Wissenschaftliche Aufarbeitung deutscher Kolonialgeschichte mit
den Archivbeständen der Reiss-Engelhorn-Museen
Historikerinnen und Historiker des Mainzer Leibniz-Instituts
für Europäische Geschichte (IEG) widmen sich der historischen
Aufarbeitung der Archivbestände zur Weltkulturen-Sammlung
an den Reiss-Engelhorn-Museen (rem). Am Beispiel der Expeditionstagebücher
der Mannheimer Lokalberühmtheit Theodor Bumiller (1864-1912)
leisten sie einen Beitrag zur Aufarbeitung deutscher Kolonialgeschichte.
Die rem besitzen ein Konvolut Bumillers, das unter anderem Objekte
aus Ostafrika sowie diverse Expeditionstagebücher umfasst.
Jetzt wird die Transkription zweier dieser Tagebücher aus
der Kolonialeroberung Ostafrikas, dem heutigen Tansania, vorgelegt.
Damit werden wichtige zeitgenössische Quellen zugänglich,
die einerseits Aufschlüsse über die Zusammenhänge
zwischen Kolonial-, Expeditions- und Wissenschaftsgeschichte
im ausgehenden 19. Jahrhundert liefern. Andererseits setzen sie über
die in Mannheim als Kolonialhelden gefeierte Person Bumillers
und seine in den rem verwahrte ethnographische Sammlung Stadt
und Region in Bezug zu Eroberung und kolonialer Gewalt in Übersee.

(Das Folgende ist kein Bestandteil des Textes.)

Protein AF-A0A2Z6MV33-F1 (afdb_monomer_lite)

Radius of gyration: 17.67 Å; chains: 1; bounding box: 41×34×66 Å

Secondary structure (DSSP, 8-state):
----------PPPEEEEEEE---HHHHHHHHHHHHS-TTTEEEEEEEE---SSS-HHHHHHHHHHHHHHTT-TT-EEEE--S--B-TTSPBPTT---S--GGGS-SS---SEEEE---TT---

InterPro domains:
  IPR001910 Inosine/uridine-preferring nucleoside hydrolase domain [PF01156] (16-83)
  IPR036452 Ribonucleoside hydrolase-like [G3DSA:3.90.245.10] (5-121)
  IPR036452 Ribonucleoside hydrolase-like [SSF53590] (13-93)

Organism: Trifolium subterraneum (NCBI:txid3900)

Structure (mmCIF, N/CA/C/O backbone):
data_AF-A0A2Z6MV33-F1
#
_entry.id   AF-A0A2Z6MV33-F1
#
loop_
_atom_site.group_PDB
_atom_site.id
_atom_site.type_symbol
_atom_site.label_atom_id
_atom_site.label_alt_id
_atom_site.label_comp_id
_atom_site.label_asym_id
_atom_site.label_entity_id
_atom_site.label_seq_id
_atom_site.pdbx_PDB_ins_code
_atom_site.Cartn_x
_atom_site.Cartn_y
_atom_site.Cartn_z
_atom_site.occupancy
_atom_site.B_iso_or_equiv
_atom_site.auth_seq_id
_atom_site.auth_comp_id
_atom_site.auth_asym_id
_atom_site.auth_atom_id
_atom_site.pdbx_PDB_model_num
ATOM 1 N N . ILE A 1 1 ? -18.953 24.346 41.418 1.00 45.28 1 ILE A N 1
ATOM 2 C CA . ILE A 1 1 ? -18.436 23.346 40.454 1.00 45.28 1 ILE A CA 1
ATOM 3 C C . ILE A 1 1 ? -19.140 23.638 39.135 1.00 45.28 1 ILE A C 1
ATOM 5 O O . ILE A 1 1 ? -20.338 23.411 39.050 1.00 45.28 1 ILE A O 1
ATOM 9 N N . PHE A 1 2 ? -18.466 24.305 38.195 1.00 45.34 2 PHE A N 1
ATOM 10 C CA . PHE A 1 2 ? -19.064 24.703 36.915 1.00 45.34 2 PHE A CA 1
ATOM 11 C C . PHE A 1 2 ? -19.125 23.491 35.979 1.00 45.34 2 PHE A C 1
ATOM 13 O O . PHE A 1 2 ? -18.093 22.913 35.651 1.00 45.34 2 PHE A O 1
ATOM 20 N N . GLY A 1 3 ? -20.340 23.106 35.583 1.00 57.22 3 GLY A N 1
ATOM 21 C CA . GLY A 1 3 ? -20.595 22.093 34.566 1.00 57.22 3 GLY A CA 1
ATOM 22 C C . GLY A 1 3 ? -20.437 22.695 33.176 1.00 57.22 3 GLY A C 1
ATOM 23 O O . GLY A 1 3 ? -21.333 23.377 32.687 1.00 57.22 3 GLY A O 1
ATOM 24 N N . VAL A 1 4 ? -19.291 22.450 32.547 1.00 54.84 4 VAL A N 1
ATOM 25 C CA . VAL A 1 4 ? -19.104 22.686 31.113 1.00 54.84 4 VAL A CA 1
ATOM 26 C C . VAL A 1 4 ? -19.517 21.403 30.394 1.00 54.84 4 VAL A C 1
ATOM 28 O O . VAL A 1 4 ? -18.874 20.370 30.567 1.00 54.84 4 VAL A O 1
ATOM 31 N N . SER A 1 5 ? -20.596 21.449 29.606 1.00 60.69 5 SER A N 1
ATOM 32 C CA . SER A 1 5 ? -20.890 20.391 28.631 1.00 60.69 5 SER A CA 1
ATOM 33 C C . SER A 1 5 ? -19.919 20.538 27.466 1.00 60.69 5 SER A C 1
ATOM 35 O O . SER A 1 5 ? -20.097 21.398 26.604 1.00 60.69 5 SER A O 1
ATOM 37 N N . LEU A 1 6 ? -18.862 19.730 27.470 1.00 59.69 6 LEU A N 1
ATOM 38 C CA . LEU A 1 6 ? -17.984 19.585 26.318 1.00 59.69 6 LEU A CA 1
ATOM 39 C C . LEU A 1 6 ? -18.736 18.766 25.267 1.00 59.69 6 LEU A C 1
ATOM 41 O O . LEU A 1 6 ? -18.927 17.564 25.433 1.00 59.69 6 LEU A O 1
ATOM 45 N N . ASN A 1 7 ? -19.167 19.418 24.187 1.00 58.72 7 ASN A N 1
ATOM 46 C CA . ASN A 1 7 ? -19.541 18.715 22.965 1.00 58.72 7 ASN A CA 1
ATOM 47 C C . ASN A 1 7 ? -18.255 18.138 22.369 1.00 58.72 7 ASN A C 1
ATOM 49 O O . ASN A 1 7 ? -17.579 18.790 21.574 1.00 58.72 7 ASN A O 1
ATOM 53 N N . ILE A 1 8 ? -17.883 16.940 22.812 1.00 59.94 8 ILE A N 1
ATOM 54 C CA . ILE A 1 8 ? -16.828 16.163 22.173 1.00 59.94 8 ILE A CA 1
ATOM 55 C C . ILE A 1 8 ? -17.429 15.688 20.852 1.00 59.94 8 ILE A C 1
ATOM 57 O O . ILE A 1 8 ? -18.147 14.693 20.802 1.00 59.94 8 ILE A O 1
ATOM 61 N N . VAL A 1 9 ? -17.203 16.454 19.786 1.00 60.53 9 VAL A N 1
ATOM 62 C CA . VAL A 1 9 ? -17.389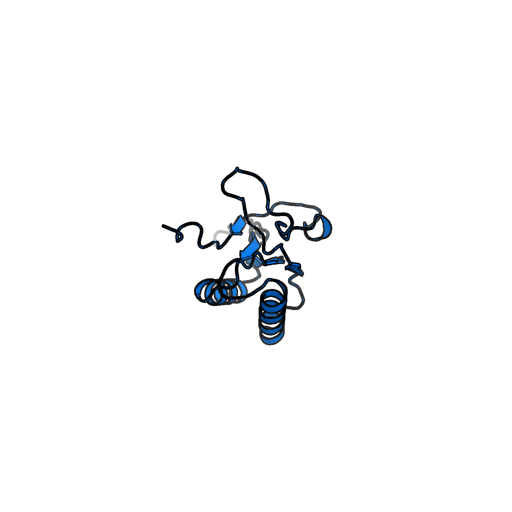 15.935 18.434 1.00 60.53 9 VAL A CA 1
ATOM 63 C C . VAL A 1 9 ? -16.290 14.902 18.257 1.00 60.53 9 VAL A C 1
ATOM 65 O O . VAL A 1 9 ? -15.120 15.255 18.129 1.00 60.53 9 VAL A O 1
ATOM 68 N N . GLU A 1 10 ? -16.657 13.628 18.328 1.00 61.75 10 GLU A N 1
ATOM 69 C CA . GLU A 1 10 ? -15.754 12.538 17.991 1.00 61.75 10 GLU A CA 1
ATOM 70 C C . GLU A 1 10 ? -15.416 12.679 16.500 1.00 61.75 10 GLU A C 1
ATOM 72 O O . GLU 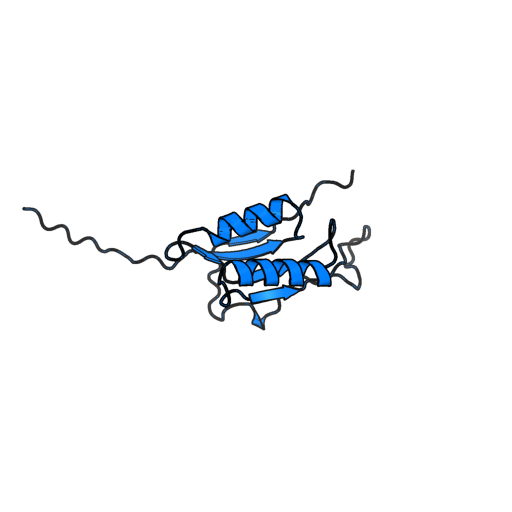A 1 10 ? -16.228 12.401 15.615 1.00 61.75 10 GLU A O 1
ATOM 77 N N . GLY A 1 11 ? -14.251 13.268 16.222 1.00 69.06 11 GLY A N 1
ATOM 78 C CA . GLY A 1 11 ? -13.778 13.488 14.865 1.00 69.06 11 GLY A CA 1
ATOM 79 C C . GLY A 1 11 ? -13.546 12.143 14.191 1.00 69.06 11 GLY A C 1
ATOM 80 O O . GLY A 1 11 ? -12.894 11.265 14.750 1.00 69.06 11 GLY A O 1
ATOM 81 N N . LYS A 1 12 ? -14.081 11.967 12.981 1.00 80.44 12 LYS A N 1
ATOM 82 C CA . LYS A 1 12 ? -13.788 10.780 12.175 1.00 80.44 12 LYS A CA 1
ATOM 83 C C . LYS A 1 12 ? -12.275 10.721 11.910 1.00 80.44 12 LYS A C 1
ATOM 85 O O . LYS A 1 12 ? -11.716 11.761 11.559 1.00 80.44 12 LYS A O 1
ATOM 90 N N . PRO A 1 13 ? -11.620 9.549 12.019 1.00 85.38 13 PRO A N 1
ATO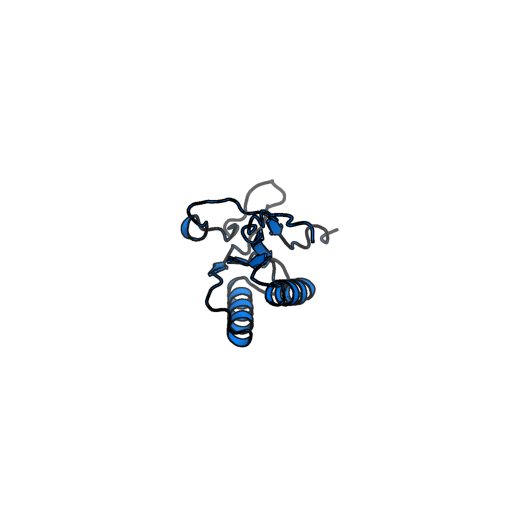M 91 C CA . PRO A 1 13 ? -10.188 9.442 11.772 1.00 85.38 13 PRO A CA 1
ATOM 92 C C . PRO A 1 13 ? -9.822 9.946 10.373 1.00 85.38 13 PRO A C 1
ATOM 94 O O . PRO A 1 13 ? -10.558 9.730 9.401 1.00 85.38 13 PRO A O 1
ATOM 97 N N . SER A 1 14 ? -8.659 10.583 10.276 1.00 87.62 14 SER A N 1
ATOM 98 C CA . SER A 1 14 ? -8.064 11.028 9.020 1.00 87.62 14 SER A CA 1
ATOM 99 C C . SER A 1 14 ? -7.715 9.813 8.176 1.00 87.62 14 SER A C 1
ATOM 101 O O . SER A 1 14 ? -6.904 8.975 8.570 1.00 87.62 14 SER A O 1
ATOM 103 N N . ARG A 1 15 ? -8.362 9.691 7.019 1.00 86.81 15 ARG A N 1
ATOM 104 C CA . ARG A 1 15 ? -8.202 8.541 6.127 1.00 86.81 15 ARG A CA 1
ATOM 105 C C . ARG A 1 15 ? -7.068 8.782 5.145 1.00 86.81 15 ARG A C 1
ATOM 107 O O . ARG A 1 15 ? -7.053 9.818 4.480 1.00 86.81 15 ARG A O 1
ATOM 114 N N . ILE A 1 16 ? -6.163 7.814 5.067 1.00 87.06 16 ILE A N 1
ATOM 115 C CA . ILE A 1 16 ? -4.937 7.863 4.274 1.00 87.06 16 ILE A CA 1
ATOM 116 C C . ILE A 1 16 ? -5.003 6.767 3.215 1.00 87.06 16 ILE A C 1
ATOM 118 O O . ILE A 1 16 ? -5.304 5.610 3.523 1.00 87.06 16 ILE A O 1
ATOM 122 N N . LEU A 1 17 ? -4.700 7.152 1.979 1.00 87.31 17 LEU A N 1
ATOM 123 C CA . LEU A 1 17 ? -4.306 6.245 0.910 1.00 87.31 17 LEU A CA 1
ATOM 124 C C . LEU A 1 17 ? -2.832 6.538 0.616 1.00 87.31 17 LEU A C 1
ATOM 126 O O . LEU A 1 17 ? -2.477 7.695 0.386 1.00 87.31 17 LEU A O 1
ATOM 130 N N . LEU A 1 18 ? -1.990 5.515 0.705 1.00 87.75 18 LEU A N 1
ATOM 131 C CA . LEU A 1 18 ? -0.560 5.616 0.422 1.00 87.75 18 LEU A CA 1
ATOM 132 C C . LEU A 1 18 ? -0.299 5.096 -0.990 1.00 87.75 18 LEU A C 1
ATOM 134 O O . LEU A 1 18 ? -0.781 4.018 -1.313 1.00 87.75 18 LEU A O 1
ATOM 138 N N . ASP A 1 19 ? 0.465 5.827 -1.789 1.00 85.75 19 ASP A N 1
ATOM 139 C CA . ASP A 1 19 ? 1.055 5.365 -3.046 1.00 85.75 19 ASP A CA 1
ATOM 140 C C . ASP A 1 19 ? 2.580 5.398 -2.890 1.00 85.75 19 ASP A C 1
ATOM 142 O O . ASP A 1 19 ? 3.095 6.408 -2.420 1.00 85.75 19 ASP A O 1
ATOM 146 N N . THR A 1 20 ? 3.272 4.301 -3.196 1.00 84.31 20 THR A N 1
ATOM 147 C CA . THR A 1 20 ? 4.683 4.074 -2.814 1.00 84.31 20 THR A CA 1
ATOM 148 C C . THR A 1 20 ? 5.425 3.235 -3.856 1.00 84.31 20 THR A C 1
ATOM 150 O O . THR A 1 20 ? 4.842 2.311 -4.435 1.00 84.31 20 THR A O 1
ATOM 153 N N . ASP A 1 21 ? 6.712 3.510 -4.072 1.00 81.25 21 ASP A N 1
ATOM 154 C CA . ASP A 1 21 ? 7.600 2.706 -4.927 1.00 81.25 21 ASP A CA 1
ATOM 155 C C . ASP A 1 21 ? 8.384 1.633 -4.142 1.00 81.25 21 ASP A C 1
ATOM 157 O O . ASP A 1 21 ? 8.997 0.748 -4.747 1.00 81.25 21 ASP A O 1
ATOM 161 N N . VAL A 1 22 ? 8.211 1.609 -2.813 1.00 84.69 22 VAL A N 1
ATOM 162 C CA . VAL A 1 22 ? 8.730 0.600 -1.871 1.00 84.69 22 VAL A CA 1
ATOM 163 C C . VAL A 1 22 ? 10.257 0.662 -1.748 1.00 84.69 22 VAL A C 1
ATOM 165 O O . VAL A 1 22 ? 10.930 -0.340 -1.488 1.00 84.69 22 VAL A O 1
ATOM 168 N N . ASP A 1 23 ? 10.808 1.866 -1.876 1.00 83.88 23 ASP A N 1
ATOM 169 C CA . ASP A 1 23 ? 12.198 2.146 -1.545 1.00 83.88 23 ASP A CA 1
ATOM 170 C C . ASP A 1 23 ? 12.465 2.091 -0.019 1.00 83.88 23 ASP A C 1
ATOM 172 O O . ASP A 1 23 ? 11.598 1.805 0.818 1.00 83.88 23 ASP A O 1
ATOM 176 N N . THR A 1 24 ? 13.729 2.256 0.382 1.00 82.69 24 THR A N 1
ATOM 177 C CA . THR A 1 24 ? 14.139 2.049 1.786 1.00 82.69 24 THR A CA 1
ATOM 178 C C . THR A 1 24 ? 13.434 3.003 2.754 1.00 82.69 24 THR A C 1
ATOM 180 O O . THR A 1 24 ? 13.076 2.606 3.865 1.00 82.69 24 THR A O 1
ATOM 183 N N . ASP A 1 25 ? 13.251 4.259 2.369 1.00 81.88 25 ASP A N 1
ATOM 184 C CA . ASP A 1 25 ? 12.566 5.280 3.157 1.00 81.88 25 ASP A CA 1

Dank des Stadtarchivs Mannheim liegen Bumillers Originaltexte
auch digitalisiert vor.
Theodor Bumiller nahm als Adjutant Hermann von Wissmanns (1853-1905),
dem kaiserlichen Reichskommissar und späteren Gouverneur
von Deutsch-Ostafrika, an einer Militärexpedition zum Kilimandscharo
sowie an weiteren Eroberungsfeldzügen der sogenannten „kaiserlichen
Schutztruppe“ für die Kolonie Deutsch-Ostafrika teil.
Als Adjutant war er unter anderem für die Führung der
offiziellen Tagebücher der Expeditionen verantwortlich.

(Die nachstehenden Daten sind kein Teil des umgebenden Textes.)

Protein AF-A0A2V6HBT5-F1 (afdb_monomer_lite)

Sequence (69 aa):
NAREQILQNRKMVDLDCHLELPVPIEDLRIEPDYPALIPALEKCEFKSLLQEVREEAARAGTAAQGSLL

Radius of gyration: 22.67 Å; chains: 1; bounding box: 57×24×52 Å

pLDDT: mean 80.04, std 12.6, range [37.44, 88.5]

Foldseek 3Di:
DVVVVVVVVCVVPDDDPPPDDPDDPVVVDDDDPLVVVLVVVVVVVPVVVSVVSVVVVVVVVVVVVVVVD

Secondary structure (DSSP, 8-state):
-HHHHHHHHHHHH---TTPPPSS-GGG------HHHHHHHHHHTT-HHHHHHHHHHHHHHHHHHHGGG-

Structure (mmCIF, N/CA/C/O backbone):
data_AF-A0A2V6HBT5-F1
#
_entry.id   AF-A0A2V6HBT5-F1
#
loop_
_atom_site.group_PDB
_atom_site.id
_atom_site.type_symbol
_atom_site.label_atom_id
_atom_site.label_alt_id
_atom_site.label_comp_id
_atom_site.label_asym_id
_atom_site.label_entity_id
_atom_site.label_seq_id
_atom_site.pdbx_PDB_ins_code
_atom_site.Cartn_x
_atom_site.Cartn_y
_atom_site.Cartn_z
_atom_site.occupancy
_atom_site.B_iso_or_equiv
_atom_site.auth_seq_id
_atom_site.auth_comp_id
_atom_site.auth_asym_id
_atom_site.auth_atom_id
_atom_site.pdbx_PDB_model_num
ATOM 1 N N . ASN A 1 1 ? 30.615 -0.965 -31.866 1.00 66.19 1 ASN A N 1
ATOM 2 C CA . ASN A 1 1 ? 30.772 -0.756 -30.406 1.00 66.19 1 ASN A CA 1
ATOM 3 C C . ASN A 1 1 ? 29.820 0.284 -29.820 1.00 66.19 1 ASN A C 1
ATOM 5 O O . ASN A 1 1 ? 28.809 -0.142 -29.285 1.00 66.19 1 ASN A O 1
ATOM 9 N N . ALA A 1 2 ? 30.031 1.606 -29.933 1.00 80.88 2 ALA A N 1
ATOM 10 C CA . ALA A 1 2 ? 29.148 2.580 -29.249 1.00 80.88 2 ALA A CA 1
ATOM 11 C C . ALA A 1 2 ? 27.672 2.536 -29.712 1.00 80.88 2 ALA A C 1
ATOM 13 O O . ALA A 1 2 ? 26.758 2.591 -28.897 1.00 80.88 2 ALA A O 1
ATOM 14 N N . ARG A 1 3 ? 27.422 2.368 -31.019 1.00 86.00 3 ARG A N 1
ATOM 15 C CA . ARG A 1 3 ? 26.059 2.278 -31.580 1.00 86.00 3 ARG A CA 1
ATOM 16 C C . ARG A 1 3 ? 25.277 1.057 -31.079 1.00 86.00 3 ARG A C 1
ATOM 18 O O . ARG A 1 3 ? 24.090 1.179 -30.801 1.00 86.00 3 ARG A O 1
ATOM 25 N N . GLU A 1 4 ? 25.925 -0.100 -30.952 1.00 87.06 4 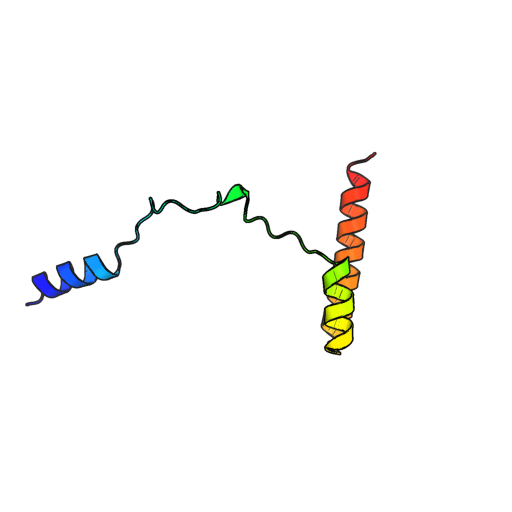GLU A N 1
ATOM 26 C CA . GLU A 1 4 ? 25.286 -1.316 -30.421 1.00 87.06 4 GLU A CA 1
ATOM 27 C C . GLU A 1 4 ? 24.959 -1.176 -28.940 1.00 87.06 4 GLU A C 1
ATOM 29 O O . GLU A 1 4 ? 23.848 -1.510 -28.542 1.00 87.06 4 GLU A O 1
ATOM 34 N N . GLN A 1 5 ? 25.871 -0.603 -28.148 1.00 83.06 5 GLN A N 1
ATOM 35 C CA . GLN A 1 5 ? 25.613 -0.316 -26.735 1.00 83.06 5 GLN A CA 1
ATOM 36 C C . GLN A 1 5 ? 24.429 0.637 -26.557 1.00 83.06 5 GLN A C 1
ATOM 38 O O . GLN A 1 5 ? 23.575 0.393 -25.715 1.00 83.06 5 GLN A O 1
ATOM 43 N N . ILE A 1 6 ? 24.319 1.683 -27.380 1.00 86.69 6 ILE A N 1
ATOM 44 C CA . ILE A 1 6 ? 23.178 2.609 -27.326 1.00 86.69 6 ILE A CA 1
ATOM 45 C C . ILE A 1 6 ? 21.861 1.885 -27.648 1.00 86.69 6 ILE A C 1
ATOM 47 O O . ILE A 1 6 ? 20.868 2.080 -26.950 1.00 86.69 6 ILE A O 1
ATOM 51 N N . LEU A 1 7 ? 21.842 1.026 -28.673 1.00 87.75 7 LEU A N 1
ATOM 52 C CA . LEU A 1 7 ? 20.648 0.255 -29.040 1.00 87.75 7 LEU A CA 1
ATOM 53 C C . LEU A 1 7 ? 20.263 -0.773 -27.970 1.00 87.75 7 LEU A C 1
ATOM 55 O O . LEU A 1 7 ? 19.077 -0.970 -27.715 1.00 87.75 7 LEU A O 1
ATOM 59 N N . GLN A 1 8 ? 21.246 -1.411 -27.336 1.00 85.62 8 GLN A N 1
ATOM 60 C CA . GLN A 1 8 ? 21.019 -2.356 -26.247 1.00 85.62 8 GLN A CA 1
ATOM 61 C C . GLN A 1 8 ? 20.518 -1.646 -24.985 1.00 85.62 8 GLN A C 1
ATOM 63 O O . GLN A 1 8 ? 19.522 -2.070 -24.405 1.00 85.62 8 GLN A O 1
ATOM 68 N N . ASN A 1 9 ? 21.132 -0.523 -24.608 1.00 88.12 9 ASN A N 1
ATOM 69 C CA . ASN A 1 9 ? 20.706 0.281 -23.464 1.00 88.12 9 ASN A CA 1
ATOM 70 C C . ASN A 1 9 ? 19.289 0.819 -23.653 1.00 88.12 9 ASN A C 1
ATOM 72 O O . ASN A 1 9 ? 18.505 0.811 -22.712 1.00 88.12 9 ASN A O 1
ATOM 76 N N . ARG A 1 10 ? 18.924 1.214 -24.879 1.00 86.88 10 ARG A N 1
ATOM 77 C CA . ARG A 1 10 ? 17.567 1.679 -25.179 1.00 86.88 10 ARG A CA 1
ATOM 78 C C . ARG A 1 10 ? 16.511 0.607 -24.911 1.00 86.88 10 ARG A C 1
ATOM 80 O O . ARG A 1 10 ? 15.456 0.951 -24.409 1.00 86.88 10 ARG A O 1
ATOM 87 N N . LYS A 1 11 ? 16.808 -0.670 -25.177 1.00 84.56 11 LYS A N 1
ATOM 88 C CA . LYS A 1 11 ? 15.901 -1.785 -24.853 1.00 84.56 11 LYS A CA 1
ATOM 89 C C . LYS A 1 11 ? 15.775 -2.042 -23.351 1.00 84.56 11 LYS A C 1
ATOM 91 O O . LYS A 1 11 ? 14.748 -2.537 -22.921 1.00 84.56 11 LYS A O 1
ATOM 96 N N . MET A 1 12 ? 16.805 -1.728 -22.561 1.00 82.88 12 MET A N 1
ATOM 97 C CA . MET A 1 12 ? 16.758 -1.886 -21.100 1.00 82.88 12 MET A CA 1
ATOM 98 C C . MET A 1 12 ? 15.931 -0.799 -20.404 1.00 82.88 12 MET A C 1
ATOM 100 O O . MET A 1 12 ? 15.499 -1.000 -19.276 1.00 82.88 12 MET A O 1
ATOM 104 N N . VAL A 1 13 ? 15.752 0.352 -21.053 1.00 86.94 13 VAL A N 1
ATOM 105 C CA . VAL A 1 13 ? 15.017 1.510 -20.512 1.00 86.94 13 VAL A CA 1
ATOM 106 C C . VAL A 1 13 ? 13.628 1.641 -21.146 1.00 86.94 13 VAL A C 1
ATOM 108 O O . VAL A 1 13 ? 12.837 2.486 -20.737 1.00 86.94 13 VAL A O 1
ATOM 111 N N . ASP A 1 14 ? 13.323 0.816 -22.147 1.00 88.38 14 ASP A N 1
ATOM 112 C CA . ASP A 1 14 ? 12.011 0.800 -22.779 1.00 88.38 14 ASP A CA 1
ATOM 113 C C . ASP A 1 14 ? 10.976 0.261 -21.786 1.00 88.38 14 ASP A C 1
ATOM 115 O O . ASP A 1 14 ? 11.122 -0.838 -21.249 1.00 88.38 14 ASP A O 1
ATOM 119 N N . LEU A 1 15 ? 9.960 1.073 -21.505 1.00 88.31 15 LEU A N 1
ATOM 120 C CA . LEU A 1 15 ? 8.874 0.757 -20.585 1.00 88.31 15 LEU A CA 1
ATOM 121 C C . LEU A 1 15 ? 7.636 0.418 -21.405 1.00 88.31 15 LEU A C 1
ATOM 123 O O . LEU A 1 15 ? 7.218 1.202 -22.257 1.00 88.31 15 LEU A O 1
ATOM 127 N N . ASP A 1 16 ? 7.037 -0.735 -21.124 1.00 87.38 16 ASP A N 1
ATOM 128 C CA . ASP A 1 16 ? 5.763 -1.103 -21.726 1.00 87.38 16 ASP A CA 1
ATOM 129 C C . ASP A 1 16 ? 4.619 -0.356 -21.027 1.00 87.38 16 ASP A C 1
ATOM 131 O O . ASP A 1 16 ? 4.201 -0.701 -19.921 1.00 87.38 16 ASP A O 1
ATOM 135 N N . CYS A 1 17 ? 4.123 0.692 -21.683 1.00 86.44 17 CYS A N 1
ATOM 136 C CA . CYS A 1 17 ? 2.988 1.487 -21.214 1.00 86.44 17 CYS A CA 1
ATOM 137 C C . CYS A 1 17 ? 1.625 0.827 -21.483 1.00 86.44 17 CYS A C 1
ATOM 139 O O . CYS A 1 17 ? 0.598 1.391 -21.108 1.00 86.44 17 CYS A O 1
ATOM 141 N N . HIS A 1 18 ? 1.599 -0.321 -22.161 1.00 87.81 18 HIS A N 1
ATOM 142 C CA . HIS A 1 18 ? 0.386 -1.050 -22.533 1.00 87.81 18 HIS A CA 1
ATOM 143 C C . HIS A 1 18 ? 0.276 -2.398 -21.822 1.00 87.81 18 HIS A C 1
ATOM 145 O O . HIS A 1 18 ? -0.549 -3.228 -22.201 1.00 87.81 18 HIS A O 1
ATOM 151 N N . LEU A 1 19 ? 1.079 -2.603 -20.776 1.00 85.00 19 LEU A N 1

Diese stellen ein wertvolles historisches Zeitdokument dar, das
Einblicke in das Binnenleben des Unternehmens „Expedition“ wie
auch den militärisch codierten Umgang mit dem kolonialen
Fremden in Ostafrika gewährt.
In den letzten Jahren ist das wissenschaftliche und öffentliche
Interesse am deutschen kolonialen Ausgreifen in die Welt sprunghaft
angestiegen. In den Archiven der ethnologischen Museen befinden
sich bis heute vielfach unentdeckte Schätze und wichtige
Quellen - so auch in den Mannheimer Reiss-Engelhorn-Museen. Die
Beschäftigung mit Bumiller und seinen Tagebüchern wurde
ursprünglich durch Prof. Dr. Johannes Paulmann, heute Direktor
des Leibniz-Instituts für Europäische Geschichte in
Mainz und bis 2011 Professor für Neuere und Neueste Geschichte
an der Universität Mannheim, und Dr. Bernhard Gißibl,
heute wissenschaftlicher Mitarbeiter am IEG, angestoßen.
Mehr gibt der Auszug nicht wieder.